WORK TO COMPLETE: Find the line containing "ATOM 198 C C" in the data below and repeat it, along with all later lines, exactly through the last one.
AVAILABLE DATA Block Start
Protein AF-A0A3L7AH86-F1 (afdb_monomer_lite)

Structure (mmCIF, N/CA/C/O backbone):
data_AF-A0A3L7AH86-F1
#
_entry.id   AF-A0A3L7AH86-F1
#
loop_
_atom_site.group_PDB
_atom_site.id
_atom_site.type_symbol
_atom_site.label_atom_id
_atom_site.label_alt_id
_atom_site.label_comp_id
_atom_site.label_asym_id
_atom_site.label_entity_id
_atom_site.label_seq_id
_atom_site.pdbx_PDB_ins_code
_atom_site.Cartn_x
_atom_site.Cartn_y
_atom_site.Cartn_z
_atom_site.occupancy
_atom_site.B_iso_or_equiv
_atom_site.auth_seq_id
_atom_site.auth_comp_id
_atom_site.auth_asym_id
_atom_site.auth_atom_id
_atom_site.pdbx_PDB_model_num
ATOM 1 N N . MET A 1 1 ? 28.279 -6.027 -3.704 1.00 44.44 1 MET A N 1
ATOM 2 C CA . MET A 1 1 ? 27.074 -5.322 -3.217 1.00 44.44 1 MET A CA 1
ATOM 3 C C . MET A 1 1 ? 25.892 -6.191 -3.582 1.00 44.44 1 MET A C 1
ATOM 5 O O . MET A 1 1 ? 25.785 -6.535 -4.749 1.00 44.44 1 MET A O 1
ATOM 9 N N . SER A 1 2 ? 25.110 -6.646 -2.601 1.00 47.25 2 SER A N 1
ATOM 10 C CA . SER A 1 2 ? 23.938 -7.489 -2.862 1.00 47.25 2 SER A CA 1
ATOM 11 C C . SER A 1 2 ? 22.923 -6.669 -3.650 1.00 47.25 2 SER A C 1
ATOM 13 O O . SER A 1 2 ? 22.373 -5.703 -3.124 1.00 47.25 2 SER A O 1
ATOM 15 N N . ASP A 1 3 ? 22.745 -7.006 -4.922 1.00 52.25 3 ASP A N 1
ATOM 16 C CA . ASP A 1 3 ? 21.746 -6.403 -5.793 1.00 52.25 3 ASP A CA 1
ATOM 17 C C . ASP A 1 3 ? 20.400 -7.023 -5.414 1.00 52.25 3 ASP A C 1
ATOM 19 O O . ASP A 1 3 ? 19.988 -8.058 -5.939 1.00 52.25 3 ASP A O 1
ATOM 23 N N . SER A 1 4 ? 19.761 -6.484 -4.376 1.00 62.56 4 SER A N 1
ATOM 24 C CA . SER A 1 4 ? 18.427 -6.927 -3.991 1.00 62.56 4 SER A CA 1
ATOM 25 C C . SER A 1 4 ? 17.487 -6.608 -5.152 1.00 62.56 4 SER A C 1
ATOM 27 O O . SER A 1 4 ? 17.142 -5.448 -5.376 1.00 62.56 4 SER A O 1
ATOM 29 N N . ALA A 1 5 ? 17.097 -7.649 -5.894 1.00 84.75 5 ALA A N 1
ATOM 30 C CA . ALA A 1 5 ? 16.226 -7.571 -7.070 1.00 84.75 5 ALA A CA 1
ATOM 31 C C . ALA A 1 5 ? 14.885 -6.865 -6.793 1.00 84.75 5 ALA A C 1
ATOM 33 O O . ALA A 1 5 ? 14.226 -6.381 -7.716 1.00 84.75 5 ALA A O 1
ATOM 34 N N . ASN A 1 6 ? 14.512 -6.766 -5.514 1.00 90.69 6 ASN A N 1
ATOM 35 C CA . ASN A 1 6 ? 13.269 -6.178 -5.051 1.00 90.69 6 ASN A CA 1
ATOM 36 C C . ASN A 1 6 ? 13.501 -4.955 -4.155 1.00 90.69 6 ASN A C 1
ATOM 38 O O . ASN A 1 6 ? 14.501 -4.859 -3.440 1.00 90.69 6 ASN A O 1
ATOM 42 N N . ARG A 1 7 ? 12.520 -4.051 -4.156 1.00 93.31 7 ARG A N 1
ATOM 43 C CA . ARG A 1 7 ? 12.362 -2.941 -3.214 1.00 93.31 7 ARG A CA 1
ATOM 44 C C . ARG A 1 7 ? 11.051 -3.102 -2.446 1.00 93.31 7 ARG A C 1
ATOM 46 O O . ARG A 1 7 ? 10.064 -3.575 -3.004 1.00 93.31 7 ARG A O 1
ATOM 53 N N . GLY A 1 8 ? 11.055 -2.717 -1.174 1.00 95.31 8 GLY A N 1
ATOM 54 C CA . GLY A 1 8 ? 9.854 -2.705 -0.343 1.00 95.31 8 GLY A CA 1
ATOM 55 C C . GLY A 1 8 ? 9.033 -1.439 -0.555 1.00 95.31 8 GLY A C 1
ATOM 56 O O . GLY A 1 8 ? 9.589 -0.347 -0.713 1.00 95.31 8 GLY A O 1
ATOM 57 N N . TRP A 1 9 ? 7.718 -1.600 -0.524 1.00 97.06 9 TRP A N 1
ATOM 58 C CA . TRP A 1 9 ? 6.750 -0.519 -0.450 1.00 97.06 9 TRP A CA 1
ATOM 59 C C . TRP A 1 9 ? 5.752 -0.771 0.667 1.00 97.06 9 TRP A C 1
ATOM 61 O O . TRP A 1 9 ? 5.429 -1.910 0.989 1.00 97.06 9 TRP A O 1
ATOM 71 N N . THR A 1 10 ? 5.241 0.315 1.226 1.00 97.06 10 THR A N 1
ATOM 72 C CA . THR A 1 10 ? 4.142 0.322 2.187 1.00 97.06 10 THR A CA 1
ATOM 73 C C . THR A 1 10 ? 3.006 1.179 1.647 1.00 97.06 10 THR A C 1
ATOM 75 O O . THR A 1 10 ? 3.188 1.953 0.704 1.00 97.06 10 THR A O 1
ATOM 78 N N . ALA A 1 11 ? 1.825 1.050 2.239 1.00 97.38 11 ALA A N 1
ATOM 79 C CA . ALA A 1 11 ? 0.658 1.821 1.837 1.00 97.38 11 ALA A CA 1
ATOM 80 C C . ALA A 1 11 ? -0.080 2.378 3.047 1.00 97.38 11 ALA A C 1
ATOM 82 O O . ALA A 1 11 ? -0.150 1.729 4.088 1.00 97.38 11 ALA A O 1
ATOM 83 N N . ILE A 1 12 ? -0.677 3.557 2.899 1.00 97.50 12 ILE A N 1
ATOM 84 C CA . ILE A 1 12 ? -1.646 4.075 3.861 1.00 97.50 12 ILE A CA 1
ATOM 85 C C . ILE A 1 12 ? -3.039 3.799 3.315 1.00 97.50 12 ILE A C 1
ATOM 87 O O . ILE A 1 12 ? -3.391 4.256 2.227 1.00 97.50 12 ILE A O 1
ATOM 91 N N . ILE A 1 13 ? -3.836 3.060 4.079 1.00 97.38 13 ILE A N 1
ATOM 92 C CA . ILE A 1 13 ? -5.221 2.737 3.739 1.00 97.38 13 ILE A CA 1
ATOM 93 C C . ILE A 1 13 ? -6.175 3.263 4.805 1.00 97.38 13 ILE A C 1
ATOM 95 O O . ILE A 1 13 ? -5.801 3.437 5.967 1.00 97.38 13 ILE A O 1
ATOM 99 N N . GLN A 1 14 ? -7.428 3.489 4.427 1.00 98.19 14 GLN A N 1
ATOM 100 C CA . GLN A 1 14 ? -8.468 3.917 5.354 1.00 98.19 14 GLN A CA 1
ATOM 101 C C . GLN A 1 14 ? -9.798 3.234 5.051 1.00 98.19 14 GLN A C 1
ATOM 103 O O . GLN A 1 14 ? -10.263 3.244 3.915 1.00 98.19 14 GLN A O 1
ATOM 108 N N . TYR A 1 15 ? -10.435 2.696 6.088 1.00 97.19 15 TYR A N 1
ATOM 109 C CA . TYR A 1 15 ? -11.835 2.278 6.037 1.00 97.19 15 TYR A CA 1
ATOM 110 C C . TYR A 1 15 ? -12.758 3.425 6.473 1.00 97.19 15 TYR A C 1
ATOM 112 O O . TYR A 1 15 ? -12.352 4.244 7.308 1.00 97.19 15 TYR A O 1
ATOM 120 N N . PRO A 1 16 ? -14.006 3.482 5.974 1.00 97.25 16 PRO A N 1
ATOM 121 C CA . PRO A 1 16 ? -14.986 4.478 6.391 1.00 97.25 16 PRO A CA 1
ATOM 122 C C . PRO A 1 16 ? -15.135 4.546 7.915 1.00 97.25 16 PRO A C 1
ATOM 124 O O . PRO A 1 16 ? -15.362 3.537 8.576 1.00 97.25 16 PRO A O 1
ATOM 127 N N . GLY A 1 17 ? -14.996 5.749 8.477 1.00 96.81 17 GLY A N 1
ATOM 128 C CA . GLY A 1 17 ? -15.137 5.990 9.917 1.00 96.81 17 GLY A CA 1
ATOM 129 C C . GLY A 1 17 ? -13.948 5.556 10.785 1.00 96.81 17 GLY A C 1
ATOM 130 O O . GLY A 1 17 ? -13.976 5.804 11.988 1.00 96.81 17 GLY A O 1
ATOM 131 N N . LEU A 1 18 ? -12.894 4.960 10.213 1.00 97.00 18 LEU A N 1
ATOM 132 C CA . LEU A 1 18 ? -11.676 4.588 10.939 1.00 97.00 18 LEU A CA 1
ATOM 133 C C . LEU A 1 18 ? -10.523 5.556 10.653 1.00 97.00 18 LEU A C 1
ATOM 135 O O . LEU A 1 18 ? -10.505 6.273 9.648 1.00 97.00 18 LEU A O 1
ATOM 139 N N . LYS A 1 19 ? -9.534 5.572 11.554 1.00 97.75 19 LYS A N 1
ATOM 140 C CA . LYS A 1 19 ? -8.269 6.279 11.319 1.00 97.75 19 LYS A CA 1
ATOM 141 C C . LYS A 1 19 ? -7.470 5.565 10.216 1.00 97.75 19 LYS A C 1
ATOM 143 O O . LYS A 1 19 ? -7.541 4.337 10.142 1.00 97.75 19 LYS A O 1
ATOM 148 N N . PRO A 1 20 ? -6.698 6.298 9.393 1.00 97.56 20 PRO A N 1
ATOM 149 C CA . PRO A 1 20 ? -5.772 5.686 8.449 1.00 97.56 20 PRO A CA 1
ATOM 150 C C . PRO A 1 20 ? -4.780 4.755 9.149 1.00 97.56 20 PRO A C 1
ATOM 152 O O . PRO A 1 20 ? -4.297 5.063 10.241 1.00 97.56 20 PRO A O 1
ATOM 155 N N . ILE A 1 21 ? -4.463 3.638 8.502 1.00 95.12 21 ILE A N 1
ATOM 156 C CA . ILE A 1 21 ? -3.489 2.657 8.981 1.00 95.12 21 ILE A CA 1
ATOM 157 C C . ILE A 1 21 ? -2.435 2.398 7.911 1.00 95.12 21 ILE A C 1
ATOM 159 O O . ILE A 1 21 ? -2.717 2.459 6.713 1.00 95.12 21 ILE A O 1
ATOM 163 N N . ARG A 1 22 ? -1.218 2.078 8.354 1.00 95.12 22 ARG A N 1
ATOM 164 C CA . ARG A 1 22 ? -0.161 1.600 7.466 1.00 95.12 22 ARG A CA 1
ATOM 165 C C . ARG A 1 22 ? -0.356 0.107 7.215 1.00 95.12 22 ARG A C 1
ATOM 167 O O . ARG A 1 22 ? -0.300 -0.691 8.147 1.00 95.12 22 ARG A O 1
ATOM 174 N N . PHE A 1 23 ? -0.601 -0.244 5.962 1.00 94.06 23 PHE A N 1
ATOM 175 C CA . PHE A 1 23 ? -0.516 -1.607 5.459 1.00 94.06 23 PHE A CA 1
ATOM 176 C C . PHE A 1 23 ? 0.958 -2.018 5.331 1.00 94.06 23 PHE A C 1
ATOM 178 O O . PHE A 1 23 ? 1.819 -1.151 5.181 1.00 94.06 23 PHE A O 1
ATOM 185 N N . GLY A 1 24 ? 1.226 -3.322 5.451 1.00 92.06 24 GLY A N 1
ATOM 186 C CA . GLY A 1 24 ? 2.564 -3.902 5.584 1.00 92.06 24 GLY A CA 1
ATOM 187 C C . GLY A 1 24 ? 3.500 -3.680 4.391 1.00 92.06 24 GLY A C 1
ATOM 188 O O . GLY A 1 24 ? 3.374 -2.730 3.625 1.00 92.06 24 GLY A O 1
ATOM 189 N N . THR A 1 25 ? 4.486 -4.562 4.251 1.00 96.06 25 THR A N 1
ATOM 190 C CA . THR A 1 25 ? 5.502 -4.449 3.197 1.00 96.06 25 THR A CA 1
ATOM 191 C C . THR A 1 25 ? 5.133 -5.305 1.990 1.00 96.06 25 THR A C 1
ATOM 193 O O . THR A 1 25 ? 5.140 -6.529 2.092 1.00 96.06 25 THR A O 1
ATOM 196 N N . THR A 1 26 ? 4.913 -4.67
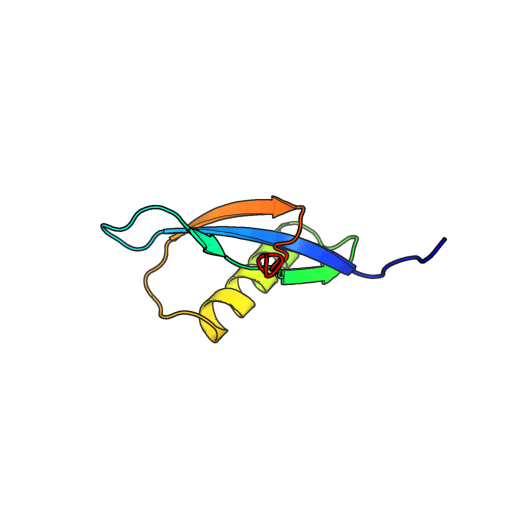3 0.840 1.00 96.06 26 THR A N 1
ATOM 197 C CA . THR A 1 26 ? 4.830 -5.328 -0.472 1.00 96.06 26 THR A CA 1
ATOM 198 C C . THR A 1 26 ? 6.197 -5.270 -1.148 1.00 96.06 26 THR A C 1
ATOM 200 O O . THR A 1 26 ? 6.803 -4.202 -1.265 1.00 96.06 26 THR A O 1
ATOM 203 N N . LEU A 1 27 ? 6.710 -6.419 -1.593 1.00 95.38 27 LEU A N 1
ATOM 204 C CA . LEU A 1 27 ? 7.966 -6.494 -2.342 1.00 95.38 27 LEU A CA 1
ATOM 205 C C . LEU A 1 27 ? 7.682 -6.421 -3.841 1.00 95.38 27 LEU A C 1
ATOM 207 O O . LEU A 1 27 ? 6.946 -7.239 -4.381 1.00 95.38 27 LEU A O 1
ATOM 211 N N . VAL A 1 28 ? 8.320 -5.474 -4.520 1.00 95.19 28 VAL A N 1
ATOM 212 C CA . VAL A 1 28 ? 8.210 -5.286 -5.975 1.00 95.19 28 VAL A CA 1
AVAILABLE DATA Block End
EXERCISE SOLUTION:
ATOM 198 C C . THR A 1 26 ? 6.197 -5.270 -1.148 1.00 96.06 26 THR A C 1
ATOM 200 O O . THR A 1 26 ? 6.803 -4.202 -1.265 1.00 96.06 26 THR A O 1
ATOM 203 N N . LEU A 1 27 ? 6.710 -6.419 -1.593 1.00 95.38 27 LEU A N 1
ATOM 204 C CA . LEU A 1 27 ? 7.966 -6.494 -2.342 1.00 95.38 27 LEU A CA 1
ATOM 205 C C . LEU A 1 27 ? 7.682 -6.421 -3.841 1.00 95.38 27 LEU A C 1
ATOM 207 O O . LEU A 1 27 ? 6.946 -7.239 -4.381 1.00 95.38 27 LEU A O 1
ATOM 211 N N . VAL A 1 28 ? 8.320 -5.474 -4.520 1.00 95.19 28 VAL A N 1
ATOM 212 C CA . VAL A 1 28 ? 8.210 -5.286 -5.975 1.00 95.19 28 VAL A CA 1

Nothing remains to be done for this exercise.